Future of hardware security
In the closing part of his article, Tavis Ormandy imparts that he had discovered the problem thanks to fuzzing. As applied to software testing, fuzzing normally means “feeding” the program random data in search of a situation where a specific set of such data causes some abnormal behavior. Here we have a more sophisticated challenge: hardware fuzzing (let’s call it that) implies creating programs employing a random set of instructions in search of an abnormal CPU response. An abnormal termination of such a program is not necessarily an issue signal as such. Ormandy proposes several methods for anomaly detection, such as running the same code on different CPUs — if identical programs demonstrate different behavior, it prompts an investigation to make sure no CPU logic error is involved.
The history of hardware vulnerabilities suggests that usually it is not enough to close one problem alone. After the patch is applied, a new way to circumvent the new defense system can be found, for the problem is in the fundamental CPU operation principles.

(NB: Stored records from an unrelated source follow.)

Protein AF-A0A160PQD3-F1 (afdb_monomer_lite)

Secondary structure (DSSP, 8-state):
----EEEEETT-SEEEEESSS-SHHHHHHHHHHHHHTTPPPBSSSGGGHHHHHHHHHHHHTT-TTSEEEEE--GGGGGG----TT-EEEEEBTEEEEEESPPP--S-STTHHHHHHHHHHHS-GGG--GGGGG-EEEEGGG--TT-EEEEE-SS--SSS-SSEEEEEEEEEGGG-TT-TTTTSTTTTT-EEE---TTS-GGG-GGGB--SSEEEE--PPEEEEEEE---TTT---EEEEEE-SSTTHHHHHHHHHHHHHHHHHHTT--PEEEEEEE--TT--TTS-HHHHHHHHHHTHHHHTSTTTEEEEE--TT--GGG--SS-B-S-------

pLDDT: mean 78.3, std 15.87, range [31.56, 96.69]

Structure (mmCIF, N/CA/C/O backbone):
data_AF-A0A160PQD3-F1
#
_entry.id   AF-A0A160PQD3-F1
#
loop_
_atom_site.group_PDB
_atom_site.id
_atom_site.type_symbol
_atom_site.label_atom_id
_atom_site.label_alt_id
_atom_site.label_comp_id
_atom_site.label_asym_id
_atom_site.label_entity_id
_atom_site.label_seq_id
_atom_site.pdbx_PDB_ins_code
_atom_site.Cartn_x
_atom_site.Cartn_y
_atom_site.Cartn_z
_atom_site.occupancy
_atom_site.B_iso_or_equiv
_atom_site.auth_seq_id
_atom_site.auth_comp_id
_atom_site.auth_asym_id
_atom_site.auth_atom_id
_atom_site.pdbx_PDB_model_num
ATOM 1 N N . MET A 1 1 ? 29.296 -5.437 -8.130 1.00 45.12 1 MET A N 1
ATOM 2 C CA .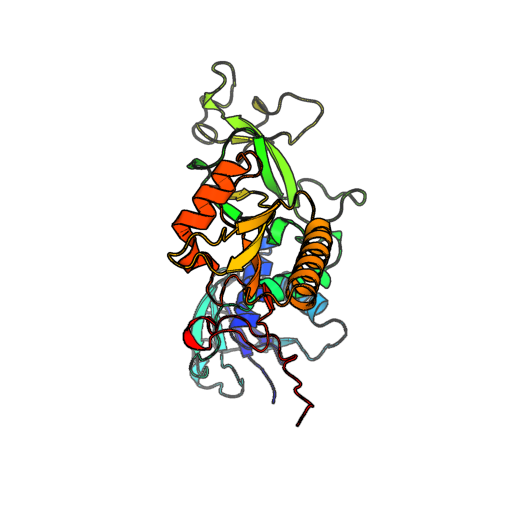 MET A 1 1 ? 28.449 -5.933 -9.231 1.00 45.12 1 MET A CA 1
ATOM 3 C C . MET A 1 1 ? 27.299 -4.962 -9.379 1.00 45.12 1 MET A C 1
ATOM 5 O O . MET A 1 1 ? 26.788 -4.506 -8.362 1.00 45.12 1 MET A O 1
ATOM 9 N N . SER A 1 2 ? 26.980 -4.570 -10.608 1.00 59.97 2 SER A N 1
ATOM 10 C CA . SER A 1 2 ? 25.794 -3.761 -10.876 1.00 59.97 2 SER A CA 1
ATOM 11 C C . SER A 1 2 ? 24.553 -4.629 -10.618 1.00 59.97 2 SER A C 1
ATOM 13 O O . SER A 1 2 ? 24.596 -5.849 -10.762 1.00 59.97 2 SER A O 1
ATOM 15 N N . HIS A 1 3 ? 23.472 -4.017 -10.141 1.00 82.25 3 HIS A N 1
ATOM 16 C CA . HIS A 1 3 ? 22.176 -4.681 -9.988 1.00 82.25 3 HIS A CA 1
ATOM 17 C C . HIS A 1 3 ? 21.195 -3.978 -10.911 1.00 82.25 3 HIS A C 1
ATOM 19 O O . HIS A 1 3 ? 20.204 -3.415 -10.446 1.00 82.25 3 HIS A O 1
ATOM 25 N N . SER A 1 4 ? 21.533 -3.932 -12.196 1.00 91.94 4 SER A N 1
ATOM 26 C CA . SER A 1 4 ? 20.752 -3.191 -13.174 1.00 91.94 4 SER A CA 1
ATOM 27 C C . SER A 1 4 ? 19.543 -3.986 -13.659 1.00 91.94 4 SER A C 1
ATOM 29 O O . SER A 1 4 ? 19.542 -5.218 -13.619 1.00 91.94 4 SER A O 1
ATOM 31 N N . ALA A 1 5 ? 18.499 -3.275 -14.069 1.00 94.94 5 ALA A N 1
ATOM 32 C CA . ALA A 1 5 ? 17.311 -3.831 -14.704 1.00 94.94 5 ALA A CA 1
ATOM 33 C C . ALA A 1 5 ? 16.674 -2.793 -15.623 1.00 94.94 5 ALA A C 1
ATOM 35 O O . ALA A 1 5 ? 16.775 -1.594 -15.360 1.00 94.94 5 ALA A O 1
ATOM 36 N N . LEU A 1 6 ? 15.967 -3.253 -16.648 1.00 95.06 6 LEU A N 1
ATOM 37 C CA . LEU A 1 6 ? 15.079 -2.413 -17.445 1.00 95.06 6 LEU A CA 1
ATOM 38 C C . LEU A 1 6 ? 13.628 -2.682 -17.043 1.00 95.06 6 LEU A C 1
ATOM 40 O O . LEU A 1 6 ? 13.198 -3.829 -16.994 1.00 95.06 6 LEU A O 1
ATOM 44 N N . LEU A 1 7 ? 12.881 -1.624 -16.758 1.00 94.62 7 LEU A N 1
ATOM 45 C CA . LEU A 1 7 ? 11.450 -1.648 -16.478 1.00 94.62 7 LEU A CA 1
ATOM 46 C C . LEU A 1 7 ? 10.723 -1.104 -17.701 1.00 94.62 7 LEU A C 1
ATOM 48 O O . LEU A 1 7 ? 11.055 -0.014 -18.168 1.00 94.62 7 LEU A O 1
ATOM 52 N N . ILE A 1 8 ? 9.742 -1.825 -18.223 1.00 93.12 8 ILE A N 1
ATOM 53 C CA . ILE A 1 8 ? 9.031 -1.398 -19.427 1.00 93.12 8 ILE A CA 1
ATOM 54 C C . ILE A 1 8 ? 7.553 -1.753 -19.312 1.00 93.12 8 ILE A C 1
ATOM 56 O O . ILE A 1 8 ? 7.213 -2.873 -18.940 1.00 93.12 8 ILE A O 1
ATOM 60 N N . ALA A 1 9 ? 6.670 -0.805 -19.620 1.00 92.25 9 ALA A N 1
ATOM 61 C CA . ALA A 1 9 ? 5.261 -1.128 -19.804 1.00 92.25 9 ALA A CA 1
ATOM 62 C C . ALA A 1 9 ? 5.090 -1.968 -21.076 1.00 92.25 9 ALA A C 1
ATOM 64 O O . ALA A 1 9 ? 5.845 -1.817 -22.041 1.00 92.25 9 ALA A O 1
ATOM 65 N N . LYS A 1 10 ? 4.104 -2.861 -21.091 1.00 84.62 10 LYS A N 1
ATOM 66 C CA . LYS A 1 10 ? 3.814 -3.680 -22.272 1.00 84.62 10 LYS A CA 1
ATOM 67 C C . LYS A 1 10 ? 3.641 -2.808 -23.527 1.00 84.62 10 LYS A C 1
ATOM 69 O O . LYS A 1 10 ? 2.947 -1.796 -23.490 1.00 84.62 10 LYS A O 1
ATOM 74 N N . ASP A 1 11 ? 4.303 -3.202 -24.614 1.00 83.94 11 ASP A N 1
ATOM 75 C CA . ASP A 1 11 ? 4.302 -2.527 -25.923 1.00 83.94 11 ASP A CA 1
ATOM 76 C C . ASP A 1 11 ? 4.838 -1.074 -25.945 1.00 83.94 11 ASP A C 1
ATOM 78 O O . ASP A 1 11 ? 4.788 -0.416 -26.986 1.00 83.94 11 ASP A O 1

That is why Tavis Ormandy has not only found an AMD Zen 2 CPU vulnerability, he has also proposed some interesting strategies on how to locate other potential errors.
Potentially dangerous as it may be, Zenbleed is not likely to be used to attack individual users. But the server infrastructure of organizations is a different story. In this particular case, you might say it was a narrow escape: the problem was found and patched up with a microcode update, with only a minor performance drop. If your infrastructure uses AMD Zen 2 CPUs, you really need this patch, too. But chances are, this research will be followed by others. The whole attitude to hardware security may be revised, with new comprehensive security tests (employing both fuzzing and other strategies) coming into the picture. Let’s hope hardware vendors will be able to use them to good advantage. But organizations still need to integrate the risk posed by emerging similar vulnerabilities into their security models.